Not only is it an excellent debunking of the myth that we need to replace Trident for reasons of national security (I've yet to be presented with a single genuine scenario in which posession of Trident or its successor would be of benefit), but it also accepts that abandoning the deterrent would be a massive gamble.
Giving up our nuclear deterrent would entail a massive gamble. Like it or not, the nuclear genie has been out of the bottle for more than sixty years, and there’s no putting it back in. Nuclear weapons and a nuclear deterrent are a fact of life and, being realistic, the only feasible way of moving to position in which nation states do not possess such a deterrent would be to develop a global deterrent under the aegis of a supranational organisation like the UN or a very unlikely future NATO that included in its membership all five of the original nuclear powers (USA, Russia, China, France and the UK).

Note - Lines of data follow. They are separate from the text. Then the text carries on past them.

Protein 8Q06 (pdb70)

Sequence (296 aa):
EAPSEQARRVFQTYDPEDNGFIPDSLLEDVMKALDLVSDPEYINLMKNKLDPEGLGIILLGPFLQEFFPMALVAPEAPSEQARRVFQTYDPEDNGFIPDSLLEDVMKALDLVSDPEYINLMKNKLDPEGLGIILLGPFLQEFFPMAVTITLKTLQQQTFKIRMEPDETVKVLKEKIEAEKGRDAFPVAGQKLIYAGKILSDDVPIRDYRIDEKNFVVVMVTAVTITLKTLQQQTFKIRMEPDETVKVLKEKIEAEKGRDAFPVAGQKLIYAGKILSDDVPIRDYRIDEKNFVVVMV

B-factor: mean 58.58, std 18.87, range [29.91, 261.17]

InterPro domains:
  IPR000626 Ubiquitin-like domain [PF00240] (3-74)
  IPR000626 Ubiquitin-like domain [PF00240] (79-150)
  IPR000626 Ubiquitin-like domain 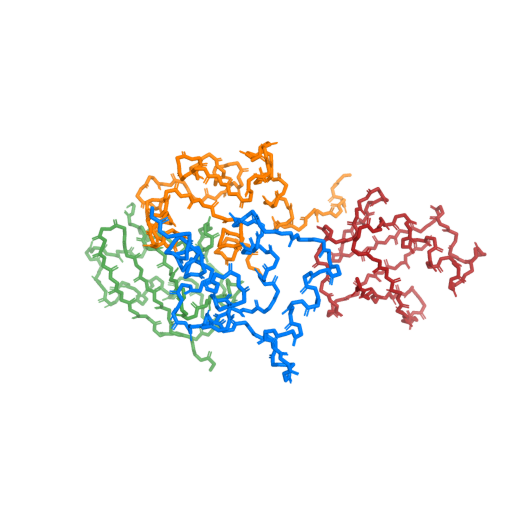[PF00240] (155-226)
  IPR000626 Ubiquitin-like domain [PF00240] (231-302)
  IPR000626 Ubiquitin-like domain [PF00240] (307-378)
  IPR000626 Ubiquitin-like domain [PF00240] (383-454)
  IPR000626 Ubiquitin-like domain [PF00240] (459-530)
  IPR000626 Ubiquitin-like domain [PF00240] (535-606)
  IPR000626 Ubiquitin-like domain [PF00240] (611-682)
  IPR000626 Ubiquitin-like domain [PS50053] (1-76)
  IPR000626 Ubiquitin-like domain [PS50053] (77-152)
  IPR000626 Ubiquitin-like domain [PS50053] (153-228)
  IPR000626 Ubiquitin-like domain [PS50053] (229-304)
  IPR000626 Ubiquitin-like domain [PS50053] (305-380)
  IPR000626 Ubiquitin-like domain [PS50053] (381-456)
  IPR000626 Ubiquitin-like domain [PS50053] (457-532)
  IPR000626 Ubiquitin-like domain [PS50053] (533-608)
  IPR000626 Ubiquitin-like domain [PS50053] (609-684)
  IPR000626 Ubiquitin-like domain [SM00213] (1-72)
  IPR000626 Ubiquitin-like domain [SM00213] (77-148)

GO terms:
  GO:0005515 protein binding (F, IPI)
  GO:0005654 nucleoplasm (C, TAS)
  GO:0005741 mitochondrial outer membrane (C, TAS)
  GO:0005789 endoplasmic reticulum membrane (C, TAS)
  GO:0005829 cytosol (C, TAS)
  GO:0005886 plasma membrane (C, TAS)
  GO:0010008 endosome membrane (C, TAS)
  GO:0030666 endocytic vesicle membrane (C, TAS)
  GO:0005741 mitochondrial outer membrane (C, EXP)
  GO:0031982 vesicle (C, HDA)
  GO:0070062 extracellular exosome (C, HDA)
  GO:0005576 extracellular region (C, HDA)
  GO:0005634 nucleus (C, HDA)
  GO:0003723 RNA binding (F, HDA)

Foldseek 3Di:
DQLLVVLVVLQCVQVVVPPQKHFLVCQLVSCVVSVHDRDPVVSVVVCCVQCVPPPRIGGSVSVCVVPPD/DVPDDDDQLLVVLVVLQCVQVVVPPQKHFLVCQLVSCVVSVHDRDPVVSVVVSCVQCVVPPRIGGSVSVCVVPPD/DKAKAWEAEPVGDIDIDIDDQQAFVLVVLVRVCVVPHCVQRNSVQKWKDDPRDTGDGGHRNCVSVDDNVDHIYIDGD/DDKAWEAEPVRDIDIDDDDQQAFVLVVLVVVCVVPHCVARNSVPKFKADPRHTGDGNHRNNVVVDDNVDHIYIYD

Organism: Homo sapiens (NCBI:txid9606)

Secondary structure (DSSP, 8-state):
--HHHHHHHHHHHH-TT--SEEEGGGHHHHHHHTT----HHHHHHHHHHH-TT--SEEEHHHHHHHH--/-TTBPPPPHHHHHHHHHHHH-TT--SEEEGGGHHHHHHHTT----HHHHHHHHHHH-TT--SEEEHHHHHHHH--/--EEEEEEETTTEEEEEEE-TTSBHHHHHHHHHHHH-TTT--GGGEEEEETTEEPPTTSBGGGG---TTS-EEEEE-/-EEEEEE-TTS-EEEEEE-TTSBHHHHHHHHHHHH-TTTS-GGG-EEEETTEE--TTSBGGGG---TTS-EEEE-

Nearest PDB structures (foldseek):
  3uct-assembly1_A  TM=8.825E-01  e=8.712E-04  Homo sapiens
  3ucw-assembly1_B  TM=8.761E-01  e=8.712E-04  Homo sapiens
  7mis-assembly1_B  TM=8.393E-01  e=9.302E-04  Homo sapiens
  8k9z-assembly1_B  TM=8.788E-01  e=1.471E-03  Homo sapiens
  7n6g-assembly1_5V  TM=8.681E-01  e=3.444E-03  Chlamydomonas reinhardtii

Radius of gyration: 22.59 Å; Cα contacts (8 Å, |Δi|>4): 449; chains: 4; bounding box: 45×70×58 Å

Solvent-accessible surface area: 16556 Å² total; per-residue (Å²): 159,51,90,30,66,93,0,98,83,8,1,51,3,15,11,82,105,119,89,28,68,0,70,37,82,42,0,100,38,0,0,62,20,18,137,43,103,43,73,108,140,76,9,94,103,16,54,95,112,13,17,94,143,64,131,28,43,0,81,38,44,54,0,24,114,56,29,49,136,196,87,109,58,8,92,45,9,85,7,9,89,0,73,138,30,3,98,104,72,11,111,137,93,60,14,52,0,66,41,80,51,0,74,64,0,0,111,54,19,135,8,23,38,41,98,90,2,9,80,35,2,56,106,65,6,12,65,70,60,53,31,33,0,2,27,12,18,0,18,121,7,4,22,93,203,53,25,51,0,25,0,47,0,24,101,158,64,77,21,138,14,180,2,74,30,86,48,39,0,112,39,0,18,84,67,0,46,94,96,73,28,165,126,53,8,43,38,108,12,8,61,0,2,18,15,0,97,95,4,51,57,112,31,34,4,134,91,53,207,24,70,83,142,19,22,0,2,1,13,58,119,103,43,25,6,20,0,58,9,115,121,179,63,76,26,144,16,180,5,92,35,100,51,35,0,81,37,0,18,84,67,0,43,94,103,60,29,163,136,53,15,36,25,107,31,5,93,0,34,36,85,59,75,46,4,37,50,123,31,42,4,89,20,11,130,25,57,111,190,71,91,0,31,1,54,99

Structure (mmCIF, N/CA/C/O backbone):
data_8Q06
#
_entry.id   8Q06
#
_cell.length_a   38.279
_cell.length_b   134.139
_cell.length_c   45.498
_cell.angle_alpha   90.000
_cell.angle_beta   114.670
_cell.angle_gamma   90.000
#
_symmetry.space_group_name_H-M   'P 1 21 1'
#
loop_
_entity.id
_entity.type
_entity.pdbx_description
1 polymer 'Ubiquitin carboxyl-terminal hydrolase MINDY'
2 polymer 'UV excision repair protein RAD23 homolog A'
3 non-polymer GLYCEROL
4 water water
#
loop_
_atom_site.group_PDB
_atom_site.id
_atom_site.type_symbol
_atom_site.label_atom_id
_atom_site.label_alt_id
_atom_site.label_comp_id
_atom_site.label_asym_id
_atom_site.label_entity_id
_atom_site.label_seq_id
_atom_site.pdbx_PDB_ins_code
_atom_site.Cartn_x
_atom_site.Cartn_y
_atom_site.Cartn_z
_atom_site.occupancy
_atom_site.B_iso_or_equiv
_atom_site.auth_seq_id
_atom_site.auth_comp_id
_atom_site.auth_asym_id
_atom_site.auth_atom_id
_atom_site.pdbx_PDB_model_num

Effectively the posession of a nuclear deterrent is a form of insurance, one country insuring itself against the threat of nuclear attack by another. But where it differs from conventional insurance is that any country that desires such protection has to spend vast sums of money. And like all insurance policies, if you never claim then the money is gone.
But what if it were possible to buy nuclear deterrence as a form of insurance from a body such as the UN? Effectively any nation on the planet could have a nuclear deterrent without the crippling costs of development, and the threat of the existing powers stomping all over them.
Initial thoughts might be that the number of weapons required to provide global deterrent is simply too large, that manufacturing those weapons would be prohibitive. The world of banking has a solution, specifically fractional-reserve banking. With a fractional-reserve deterrent, more nations could have a call on the deterrent than weapons exist to fulfil the requirement. The assumption is that not all nations would need their deterrent at the same time. It could be seen as a step towards reducing the number of warheads in the world, helping to support the Non-Proliferation Treaty and let countries spend money where it matters, helping the less well off.